Мы слышим (1) сплошную и непрерывную текучесть временно́го процесса; иначе говоря, нерасчленимое континуальное становление. Мы слышим, далее, (2) также и расчлененную фигурность этого нерасчлененного становления, то есть становящееся число, которое есть не что иное, как именно единораздельная цельность, данная в результате континуального становления. (3) Причем это музыкальное число, воспринимаемое слухом, а не математическое число, которое мы не слышим, а только мыслим; и оно не есть орудие вещественных исчислений, используемых нами в быту или в технике. Оно есть только смысловая фигурность становления, и как таковое оно внекачественно. Но оно имеет свою собственную, уже не вещественную, а чисто музыкальную качественность. Она выражается, по Лосеву, (4) с одной стороны, в звуковой системе, а с другой – в метроритмической фигурности. Самое же главное, что в музыке, с ее художественной, чувственно познавательной спецификой, чисто смысловая фигурность музыкального числа нами не мыслится рационально, но именно слышится, поскольку (5) является чувственным феноменом, отличным от воздушных волн и прочих физических условий музыки, которые мыслятся и измеряются. (6) Такое чувственно воспринимаемое музыкальное число есть то, что необходимо называть жизнью, ибо жизнь и есть неизменно становящееся, континуальное число, в условиях неданности и неизвестности тех причин и тех целей, которые преследуются бескачественным числовым становлением…Поэтому музыкальный феномен и обладает столь огромной обобщающей силой (и, согласно Лосеву, лежит в основе всех прочих искусств).[1022]

Однако и в наше время, когда лосевская теория воспринимается как одно из наиболее значимых музыкально-эстетических учений ХХ в., разрыв между ней и эмпирикой музыкальной науки остается огромным:

Философия и музыка-практика – как сталактиты и сталагмиты. И философия музыки Лосева дает нам верную перспективу плодотворного заполнения этого поля.[1023]

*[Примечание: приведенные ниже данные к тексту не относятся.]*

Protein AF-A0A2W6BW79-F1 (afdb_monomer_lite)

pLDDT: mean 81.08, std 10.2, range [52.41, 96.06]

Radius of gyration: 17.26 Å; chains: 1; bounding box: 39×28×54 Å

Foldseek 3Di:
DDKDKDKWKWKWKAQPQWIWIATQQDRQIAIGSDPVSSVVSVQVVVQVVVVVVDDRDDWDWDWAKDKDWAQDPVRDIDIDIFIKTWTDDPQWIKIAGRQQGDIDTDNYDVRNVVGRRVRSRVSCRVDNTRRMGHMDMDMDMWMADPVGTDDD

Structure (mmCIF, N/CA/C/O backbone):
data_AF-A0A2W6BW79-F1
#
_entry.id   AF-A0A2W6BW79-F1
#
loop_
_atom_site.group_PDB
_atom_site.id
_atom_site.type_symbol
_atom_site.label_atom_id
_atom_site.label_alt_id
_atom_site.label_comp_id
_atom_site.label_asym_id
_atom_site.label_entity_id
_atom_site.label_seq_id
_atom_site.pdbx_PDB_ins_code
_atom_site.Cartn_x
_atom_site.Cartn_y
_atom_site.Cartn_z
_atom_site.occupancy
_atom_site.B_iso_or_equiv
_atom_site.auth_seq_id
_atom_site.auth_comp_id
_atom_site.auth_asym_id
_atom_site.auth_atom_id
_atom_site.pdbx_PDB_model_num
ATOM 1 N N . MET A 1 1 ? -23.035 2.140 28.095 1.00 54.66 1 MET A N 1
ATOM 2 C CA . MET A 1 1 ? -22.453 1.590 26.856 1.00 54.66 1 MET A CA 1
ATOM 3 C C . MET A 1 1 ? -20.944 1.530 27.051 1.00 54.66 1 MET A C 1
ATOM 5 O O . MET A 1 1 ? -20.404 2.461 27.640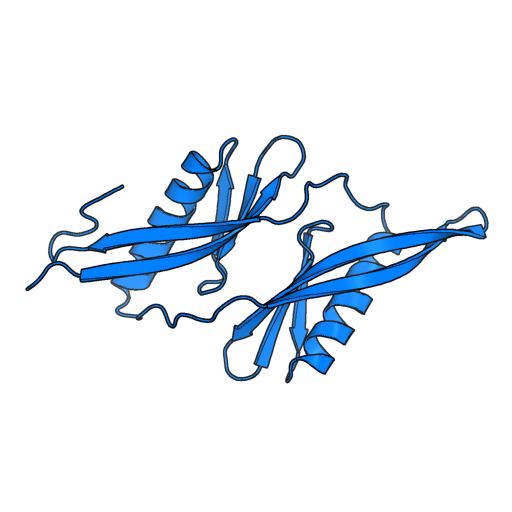 1.00 54.66 1 MET A O 1
ATOM 9 N N . ALA A 1 2 ? -20.318 0.404 26.715 1.00 69.75 2 ALA A N 1
ATOM 10 C CA . ALA A 1 2 ? -18.900 0.161 26.975 1.00 69.75 2 ALA A CA 1
ATOM 11 C C . ALA A 1 2 ? -18.020 0.856 25.929 1.00 69.75 2 ALA A C 1
ATOM 13 O O . ALA A 1 2 ? -18.464 1.098 24.810 1.00 69.75 2 ALA A O 1
ATOM 14 N N . THR A 1 3 ? -16.791 1.180 26.314 1.00 76.06 3 THR A N 1
ATOM 15 C CA . THR A 1 3 ? -15.749 1.611 25.385 1.00 76.06 3 THR A CA 1
ATOM 16 C C . THR A 1 3 ? -15.383 0.444 24.462 1.00 76.06 3 THR A C 1
ATOM 18 O O . THR A 1 3 ? -15.199 -0.670 24.951 1.00 76.06 3 THR A O 1
ATOM 21 N N . GLN A 1 4 ? -15.269 0.694 23.160 1.00 78.75 4 GLN A N 1
ATOM 22 C CA . GLN A 1 4 ? -14.896 -0.291 22.147 1.00 78.75 4 GLN A CA 1
ATOM 23 C C . GLN A 1 4 ? -13.578 0.124 21.489 1.00 78.75 4 GLN A C 1
ATOM 25 O O . GLN A 1 4 ? -13.428 1.271 21.075 1.00 78.75 4 GLN A O 1
ATOM 30 N N . THR A 1 5 ? -12.626 -0.800 21.391 1.00 81.75 5 THR A N 1
ATOM 31 C CA . THR A 1 5 ? -11.361 -0.577 20.680 1.00 81.75 5 THR A CA 1
ATOM 32 C C . THR A 1 5 ? -11.388 -1.337 19.361 1.00 81.75 5 THR A C 1
ATOM 34 O O . THR A 1 5 ? -11.757 -2.511 19.334 1.00 81.75 5 THR A O 1
ATOM 37 N N . TYR A 1 6 ? -10.980 -0.663 18.293 1.00 78.25 6 TYR A N 1
ATOM 38 C CA . TYR A 1 6 ? -10.821 -1.207 16.950 1.00 78.25 6 TYR A CA 1
ATOM 39 C C . TYR A 1 6 ? -9.356 -1.074 16.535 1.00 78.25 6 TYR A C 1
ATOM 41 O O . TYR A 1 6 ? -8.681 -0.111 16.908 1.00 78.25 6 TYR A O 1
ATOM 49 N N . THR A 1 7 ? -8.857 -2.066 15.804 1.00 79.12 7 THR A N 1
ATOM 50 C CA . THR A 1 7 ? -7.521 -2.032 15.202 1.00 79.12 7 THR A CA 1
ATOM 51 C C . THR A 1 7 ? -7.709 -1.871 13.709 1.00 79.12 7 THR A C 1
ATOM 53 O O . THR A 1 7 ? -8.458 -2.648 13.134 1.00 79.12 7 THR A O 1
ATOM 56 N N . PHE A 1 8 ? -7.025 -0.888 13.142 1.00 79.06 8 PHE A N 1
ATOM 57 C CA . PHE A 1 8 ? -7.068 -0.541 11.733 1.00 79.06 8 PHE A CA 1
ATOM 58 C C . PHE A 1 8 ? -5.713 -0.816 11.096 1.00 79.06 8 PHE A C 1
ATOM 60 O O . PHE A 1 8 ? -4.666 -0.653 11.745 1.00 79.06 8 PHE A O 1
ATOM 67 N N . THR A 1 9 ? -5.735 -1.184 9.820 1.00 81.25 9 THR A N 1
ATOM 68 C CA . THR A 1 9 ? -4.535 -1.326 8.992 1.00 81.25 9 THR A CA 1
ATOM 69 C C . THR A 1 9 ? -4.534 -0.310 7.865 1.00 81.25 9 THR A C 1
ATOM 71 O O . THR A 1 9 ? -5.520 -0.151 7.147 1.00 81.25 9 THR A O 1
ATOM 74 N N . ALA A 1 10 ? -3.397 0.354 7.691 1.00 82.69 10 ALA A N 1
ATOM 75 C CA . ALA A 1 10 ? -3.149 1.217 6.550 1.00 82.69 10 ALA A CA 1
ATOM 76 C C . ALA A 1 10 ? -1.796 0.876 5.934 1.00 82.69 10 ALA A C 1
ATOM 78 O O . ALA A 1 10 ? -0.862 0.476 6.635 1.00 82.69 10 ALA A O 1
ATOM 79 N N . VAL A 1 11 ? -1.688 1.064 4.625 1.00 84.06 11 VAL A N 1
ATOM 80 C CA . VAL A 1 11 ? -0.397 1.067 3.944 1.00 84.06 11 VAL A CA 1
ATOM 81 C C . VAL A 1 11 ? 0.021 2.502 3.718 1.00 84.06 11 VAL A C 1
ATOM 83 O O . VAL A 1 11 ? -0.732 3.278 3.138 1.00 84.06 11 VAL A O 1
ATOM 86 N N . VAL A 1 12 ? 1.217 2.850 4.179 1.00 86.38 12 VAL A N 1
ATOM 87 C CA . VAL A 1 12 ? 1.808 4.171 3.983 1.00 86.38 12 VAL A CA 1
ATOM 88 C C . VAL A 1 12 ? 2.955 4.101 2.992 1.00 86.38 12 VAL A C 1
ATOM 90 O O . VAL A 1 12 ? 3.721 3.139 2.983 1.00 86.38 12 VAL A O 1
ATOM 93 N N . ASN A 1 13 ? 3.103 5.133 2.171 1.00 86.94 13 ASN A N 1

5. Несколько слов о судьбах членов Музыкальной секции после расформирования ГАХН

Музыкальная секция ГАХН, как и сама Академия, существовала менее десятилетия. Круг ученых Музыкальной секции начал редеть уже в начале ее существования. В 1922 г. эмигрировал в Палестину Ю. Д. Энгель, став создателем Народной консерватории в Тель-Авиве и собирателем песен евреев Йемена. В 1926 г. уехал в Париж Л. Л. Сабанеев. В 1920-х – начале 1930-х гг. ушли из жизни А. Д. Кастальский, Г. Э. Конюс и М. В. Иванов-Борецкий…

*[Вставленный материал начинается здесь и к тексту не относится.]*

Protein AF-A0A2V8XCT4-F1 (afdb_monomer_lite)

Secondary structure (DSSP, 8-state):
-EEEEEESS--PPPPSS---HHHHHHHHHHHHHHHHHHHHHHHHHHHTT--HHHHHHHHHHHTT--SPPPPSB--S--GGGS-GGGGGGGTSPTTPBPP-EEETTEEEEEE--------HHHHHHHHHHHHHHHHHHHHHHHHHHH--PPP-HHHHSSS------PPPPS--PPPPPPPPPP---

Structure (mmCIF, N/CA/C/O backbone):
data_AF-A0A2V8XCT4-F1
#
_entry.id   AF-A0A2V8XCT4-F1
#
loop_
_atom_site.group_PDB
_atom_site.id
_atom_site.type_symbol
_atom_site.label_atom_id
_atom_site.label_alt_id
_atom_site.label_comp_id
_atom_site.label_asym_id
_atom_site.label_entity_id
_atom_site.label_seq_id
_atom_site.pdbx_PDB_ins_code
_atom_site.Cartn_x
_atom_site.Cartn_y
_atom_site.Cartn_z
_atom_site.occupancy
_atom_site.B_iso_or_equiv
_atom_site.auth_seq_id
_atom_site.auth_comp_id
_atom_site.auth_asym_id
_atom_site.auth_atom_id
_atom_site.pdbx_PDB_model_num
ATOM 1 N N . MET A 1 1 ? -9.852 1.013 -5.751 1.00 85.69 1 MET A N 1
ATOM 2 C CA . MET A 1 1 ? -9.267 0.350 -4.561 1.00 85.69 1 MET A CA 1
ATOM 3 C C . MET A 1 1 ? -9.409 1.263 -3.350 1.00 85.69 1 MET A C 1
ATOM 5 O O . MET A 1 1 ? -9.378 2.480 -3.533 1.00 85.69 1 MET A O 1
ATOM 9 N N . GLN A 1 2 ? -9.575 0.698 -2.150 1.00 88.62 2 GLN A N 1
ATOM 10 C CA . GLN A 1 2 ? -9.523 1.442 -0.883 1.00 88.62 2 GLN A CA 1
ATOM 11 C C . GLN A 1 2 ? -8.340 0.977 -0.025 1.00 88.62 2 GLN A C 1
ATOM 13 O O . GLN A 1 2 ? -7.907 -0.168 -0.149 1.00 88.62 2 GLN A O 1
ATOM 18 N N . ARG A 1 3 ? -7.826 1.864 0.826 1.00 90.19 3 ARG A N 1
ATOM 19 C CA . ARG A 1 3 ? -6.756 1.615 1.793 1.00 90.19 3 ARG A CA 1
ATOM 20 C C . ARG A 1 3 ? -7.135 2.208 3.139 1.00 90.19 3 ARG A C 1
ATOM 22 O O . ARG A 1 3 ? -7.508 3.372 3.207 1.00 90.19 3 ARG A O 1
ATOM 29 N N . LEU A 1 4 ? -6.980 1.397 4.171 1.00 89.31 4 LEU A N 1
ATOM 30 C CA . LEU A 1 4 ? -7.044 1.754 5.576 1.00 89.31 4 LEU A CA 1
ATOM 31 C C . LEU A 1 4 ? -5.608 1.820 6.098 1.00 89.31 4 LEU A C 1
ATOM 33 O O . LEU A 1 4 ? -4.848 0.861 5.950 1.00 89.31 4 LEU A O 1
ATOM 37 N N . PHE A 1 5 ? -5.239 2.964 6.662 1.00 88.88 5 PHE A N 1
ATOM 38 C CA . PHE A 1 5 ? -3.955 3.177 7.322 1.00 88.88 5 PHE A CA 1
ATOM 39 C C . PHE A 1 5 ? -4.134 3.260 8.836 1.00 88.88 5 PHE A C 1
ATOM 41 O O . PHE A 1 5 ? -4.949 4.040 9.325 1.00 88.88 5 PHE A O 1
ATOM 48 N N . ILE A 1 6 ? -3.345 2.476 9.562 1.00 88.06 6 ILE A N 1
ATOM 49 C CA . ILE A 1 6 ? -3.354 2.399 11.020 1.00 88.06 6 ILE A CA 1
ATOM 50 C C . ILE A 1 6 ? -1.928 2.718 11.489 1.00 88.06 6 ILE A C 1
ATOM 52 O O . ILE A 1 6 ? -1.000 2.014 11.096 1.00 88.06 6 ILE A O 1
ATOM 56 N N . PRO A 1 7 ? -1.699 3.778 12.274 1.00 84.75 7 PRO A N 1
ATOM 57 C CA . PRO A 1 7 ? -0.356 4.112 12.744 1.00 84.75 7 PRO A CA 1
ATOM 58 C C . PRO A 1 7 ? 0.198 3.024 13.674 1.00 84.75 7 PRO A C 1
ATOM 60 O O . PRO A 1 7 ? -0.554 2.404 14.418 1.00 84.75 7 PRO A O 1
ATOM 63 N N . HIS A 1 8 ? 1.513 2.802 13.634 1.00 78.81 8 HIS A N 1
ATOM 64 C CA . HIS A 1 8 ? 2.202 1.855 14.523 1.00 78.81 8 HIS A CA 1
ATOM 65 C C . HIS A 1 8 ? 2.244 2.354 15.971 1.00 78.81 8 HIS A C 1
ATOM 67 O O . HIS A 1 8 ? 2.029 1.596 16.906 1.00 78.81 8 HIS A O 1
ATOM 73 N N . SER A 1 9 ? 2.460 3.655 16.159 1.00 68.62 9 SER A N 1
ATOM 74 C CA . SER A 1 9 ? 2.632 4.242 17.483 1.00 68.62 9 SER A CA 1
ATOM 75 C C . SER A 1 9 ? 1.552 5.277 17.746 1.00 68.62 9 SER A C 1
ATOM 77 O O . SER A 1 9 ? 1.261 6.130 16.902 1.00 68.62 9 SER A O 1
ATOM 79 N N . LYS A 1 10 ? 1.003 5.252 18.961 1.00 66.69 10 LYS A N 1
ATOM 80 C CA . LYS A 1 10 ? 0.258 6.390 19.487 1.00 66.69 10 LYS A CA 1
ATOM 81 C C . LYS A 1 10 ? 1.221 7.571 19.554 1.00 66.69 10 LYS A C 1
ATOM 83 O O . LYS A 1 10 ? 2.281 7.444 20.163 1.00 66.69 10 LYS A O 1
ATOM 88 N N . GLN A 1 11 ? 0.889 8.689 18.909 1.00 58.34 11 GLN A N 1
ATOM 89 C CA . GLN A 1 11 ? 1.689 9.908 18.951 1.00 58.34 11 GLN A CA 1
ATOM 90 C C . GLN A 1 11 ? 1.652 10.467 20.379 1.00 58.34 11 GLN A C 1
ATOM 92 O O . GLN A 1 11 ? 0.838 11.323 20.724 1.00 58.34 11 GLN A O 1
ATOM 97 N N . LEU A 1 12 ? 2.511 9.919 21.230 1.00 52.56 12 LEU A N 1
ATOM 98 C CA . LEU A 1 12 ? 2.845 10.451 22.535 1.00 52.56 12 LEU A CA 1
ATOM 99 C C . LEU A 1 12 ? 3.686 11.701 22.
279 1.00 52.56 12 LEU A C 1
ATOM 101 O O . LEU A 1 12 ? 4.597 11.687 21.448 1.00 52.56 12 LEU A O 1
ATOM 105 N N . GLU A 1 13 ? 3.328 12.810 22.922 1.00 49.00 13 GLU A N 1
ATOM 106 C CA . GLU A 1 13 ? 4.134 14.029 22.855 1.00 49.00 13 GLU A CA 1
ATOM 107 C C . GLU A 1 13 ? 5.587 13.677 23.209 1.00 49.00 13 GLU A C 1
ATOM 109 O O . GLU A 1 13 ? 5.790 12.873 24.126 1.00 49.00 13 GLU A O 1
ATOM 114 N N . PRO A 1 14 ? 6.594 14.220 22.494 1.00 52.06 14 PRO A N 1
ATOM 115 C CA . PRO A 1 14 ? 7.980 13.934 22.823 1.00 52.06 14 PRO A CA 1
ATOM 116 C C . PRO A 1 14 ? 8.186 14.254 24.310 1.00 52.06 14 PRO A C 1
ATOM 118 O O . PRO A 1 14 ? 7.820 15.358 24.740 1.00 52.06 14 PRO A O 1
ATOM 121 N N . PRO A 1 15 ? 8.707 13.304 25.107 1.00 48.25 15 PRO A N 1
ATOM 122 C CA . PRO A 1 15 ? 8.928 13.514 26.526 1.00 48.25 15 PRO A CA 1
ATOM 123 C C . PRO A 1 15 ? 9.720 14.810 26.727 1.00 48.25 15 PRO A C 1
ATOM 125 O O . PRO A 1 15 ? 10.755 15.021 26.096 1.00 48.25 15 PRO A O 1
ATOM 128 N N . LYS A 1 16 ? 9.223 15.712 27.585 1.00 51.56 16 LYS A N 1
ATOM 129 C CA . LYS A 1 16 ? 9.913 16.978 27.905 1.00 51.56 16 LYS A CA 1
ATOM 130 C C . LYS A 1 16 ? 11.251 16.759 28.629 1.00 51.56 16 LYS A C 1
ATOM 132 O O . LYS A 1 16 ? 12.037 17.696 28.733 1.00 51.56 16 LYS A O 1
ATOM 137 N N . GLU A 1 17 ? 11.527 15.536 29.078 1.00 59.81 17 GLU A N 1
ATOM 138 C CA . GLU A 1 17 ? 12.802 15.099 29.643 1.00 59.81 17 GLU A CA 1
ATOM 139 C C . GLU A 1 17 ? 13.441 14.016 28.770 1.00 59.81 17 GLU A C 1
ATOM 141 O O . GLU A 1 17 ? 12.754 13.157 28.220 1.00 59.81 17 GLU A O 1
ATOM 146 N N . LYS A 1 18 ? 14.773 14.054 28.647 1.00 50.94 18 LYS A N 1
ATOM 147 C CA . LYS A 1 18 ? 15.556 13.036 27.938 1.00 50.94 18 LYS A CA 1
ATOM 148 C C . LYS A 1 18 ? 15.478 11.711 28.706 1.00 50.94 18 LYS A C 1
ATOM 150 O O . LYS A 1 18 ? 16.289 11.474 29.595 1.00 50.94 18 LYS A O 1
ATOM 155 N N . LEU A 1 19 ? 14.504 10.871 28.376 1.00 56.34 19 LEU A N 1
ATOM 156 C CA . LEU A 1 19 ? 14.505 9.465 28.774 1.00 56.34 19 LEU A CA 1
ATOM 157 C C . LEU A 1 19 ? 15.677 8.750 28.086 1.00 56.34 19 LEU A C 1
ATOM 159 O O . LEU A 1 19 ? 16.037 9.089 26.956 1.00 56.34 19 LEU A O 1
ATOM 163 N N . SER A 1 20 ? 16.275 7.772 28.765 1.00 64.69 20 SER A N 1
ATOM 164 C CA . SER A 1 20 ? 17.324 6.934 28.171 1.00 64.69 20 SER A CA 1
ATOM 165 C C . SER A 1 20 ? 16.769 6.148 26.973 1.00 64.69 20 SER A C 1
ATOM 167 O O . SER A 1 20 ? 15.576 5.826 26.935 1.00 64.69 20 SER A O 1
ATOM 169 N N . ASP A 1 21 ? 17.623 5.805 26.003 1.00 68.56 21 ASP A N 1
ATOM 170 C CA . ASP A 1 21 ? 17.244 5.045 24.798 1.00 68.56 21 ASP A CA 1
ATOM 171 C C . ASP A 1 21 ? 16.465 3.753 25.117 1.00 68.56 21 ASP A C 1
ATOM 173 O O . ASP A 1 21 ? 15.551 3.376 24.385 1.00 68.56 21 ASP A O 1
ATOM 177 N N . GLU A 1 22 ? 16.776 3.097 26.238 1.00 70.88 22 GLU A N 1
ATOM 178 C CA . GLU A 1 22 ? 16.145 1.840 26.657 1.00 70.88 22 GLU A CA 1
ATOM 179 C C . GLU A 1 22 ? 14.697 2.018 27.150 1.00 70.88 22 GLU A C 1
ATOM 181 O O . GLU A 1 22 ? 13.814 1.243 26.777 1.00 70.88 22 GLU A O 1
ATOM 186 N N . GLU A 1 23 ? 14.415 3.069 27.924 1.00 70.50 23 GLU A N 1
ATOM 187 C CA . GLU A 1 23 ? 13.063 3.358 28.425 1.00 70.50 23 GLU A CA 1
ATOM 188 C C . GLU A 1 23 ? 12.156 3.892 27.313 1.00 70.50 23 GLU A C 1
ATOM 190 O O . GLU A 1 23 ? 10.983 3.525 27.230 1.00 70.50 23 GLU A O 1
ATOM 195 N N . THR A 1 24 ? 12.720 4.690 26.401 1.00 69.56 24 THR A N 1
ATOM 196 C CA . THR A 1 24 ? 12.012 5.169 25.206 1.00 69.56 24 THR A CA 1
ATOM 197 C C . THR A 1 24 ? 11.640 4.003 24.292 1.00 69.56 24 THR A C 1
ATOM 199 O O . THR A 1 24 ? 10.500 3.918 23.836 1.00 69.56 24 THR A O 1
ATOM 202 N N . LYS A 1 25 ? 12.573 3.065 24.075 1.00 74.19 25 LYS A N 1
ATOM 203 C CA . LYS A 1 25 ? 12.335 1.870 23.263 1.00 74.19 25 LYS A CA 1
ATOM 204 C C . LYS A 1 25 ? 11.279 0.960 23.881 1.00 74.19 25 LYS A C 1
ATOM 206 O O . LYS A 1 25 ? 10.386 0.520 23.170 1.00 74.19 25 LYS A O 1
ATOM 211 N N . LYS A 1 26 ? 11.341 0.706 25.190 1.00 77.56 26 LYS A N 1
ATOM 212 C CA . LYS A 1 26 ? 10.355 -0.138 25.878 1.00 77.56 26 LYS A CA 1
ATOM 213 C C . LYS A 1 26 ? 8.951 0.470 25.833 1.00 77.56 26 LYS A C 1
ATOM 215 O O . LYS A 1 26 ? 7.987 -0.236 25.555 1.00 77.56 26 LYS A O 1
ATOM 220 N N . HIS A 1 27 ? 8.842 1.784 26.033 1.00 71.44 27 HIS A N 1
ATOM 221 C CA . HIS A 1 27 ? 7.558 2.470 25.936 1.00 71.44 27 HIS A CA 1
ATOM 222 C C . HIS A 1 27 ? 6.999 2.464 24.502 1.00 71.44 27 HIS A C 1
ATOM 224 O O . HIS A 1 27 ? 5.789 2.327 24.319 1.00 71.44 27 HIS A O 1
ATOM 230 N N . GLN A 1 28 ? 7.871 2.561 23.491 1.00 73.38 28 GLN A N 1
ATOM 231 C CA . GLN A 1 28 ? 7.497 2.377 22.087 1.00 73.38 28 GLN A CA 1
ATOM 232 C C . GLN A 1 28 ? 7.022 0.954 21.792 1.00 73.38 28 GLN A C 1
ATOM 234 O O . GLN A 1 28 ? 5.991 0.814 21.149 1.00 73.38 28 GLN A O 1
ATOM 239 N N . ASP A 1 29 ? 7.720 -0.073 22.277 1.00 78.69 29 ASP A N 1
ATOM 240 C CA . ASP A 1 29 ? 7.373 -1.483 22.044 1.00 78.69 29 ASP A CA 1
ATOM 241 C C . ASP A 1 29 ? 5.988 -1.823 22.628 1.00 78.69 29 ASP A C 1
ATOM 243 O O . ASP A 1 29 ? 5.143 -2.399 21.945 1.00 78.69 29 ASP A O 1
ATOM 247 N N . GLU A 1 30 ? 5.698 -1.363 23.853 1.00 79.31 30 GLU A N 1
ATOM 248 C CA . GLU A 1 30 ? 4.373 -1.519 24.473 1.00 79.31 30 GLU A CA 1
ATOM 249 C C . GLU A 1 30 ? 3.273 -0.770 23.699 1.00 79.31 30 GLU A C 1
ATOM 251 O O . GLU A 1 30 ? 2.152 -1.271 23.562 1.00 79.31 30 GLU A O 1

Большинство оставшихся в России сотрудников Музыкальной секции в недалеком будущем так или иначе пострадали от репрессий. После разгромной критики в прессе[1024] отказался от исследования творчества современных композиторов В. М. Беляев (с конца 1920-х гг. он полностью переключился на изучение фольклора). В 1930-х гг. надолго был отстранен от публичной деятельности создатель теории ладового ритма Б. Л. Яворский. В тюрьме и лагерях побывали философ А. Ф. Лосев и выдающиеся композиторы-авангардисты А. В. Мосолов и С. В. Протопопов. Погибли в заключении исследователь творчества Чайковского, текстолог, специалист по творческому наследию Чайковского С. С. Попов и любимый ученик Танеева, друг маршала М. Н. Тухачевского, профессор Московской консерватории, основоположник отечественной традиции научного редактирования музыкальных текстов Н. С. Жиляев.



1016

Протокол № 37 заседания Теоретического отдела Музыкальной секции РАХН от 5 февраля 1925 г. (РГАЛИ. Ф. 941. Оп. 5. Ед. хр. 10. Л. 92).

1017

Протокол № 37 заседания Теоретического отдела Музыкальной секции РАХН от 5 февраля 1925 г. (РГАЛИ. Ф. 941. Оп. 5. Ед. хр. 10. Л. 92–92 об.

1018

Там же. Л. 92 об.

1019

А. Ф. Лосев. Музыка как предмет логики. С. 5.

1020

Там же. С. 6.

1021

Там же. С. 10.

1022

Ю. Холопов, Т. Кюрегян. Философия музыки А. Ф. Лосева. С. 588–589.

1023

Ю. Н. Холопов. Философия А. Ф. Лосева и перелом в музыке ХХ века. С. 175.

1024

Л. Калтат. «Маски долой!» (Еще о нашей музыкальной критике). С. 13–24.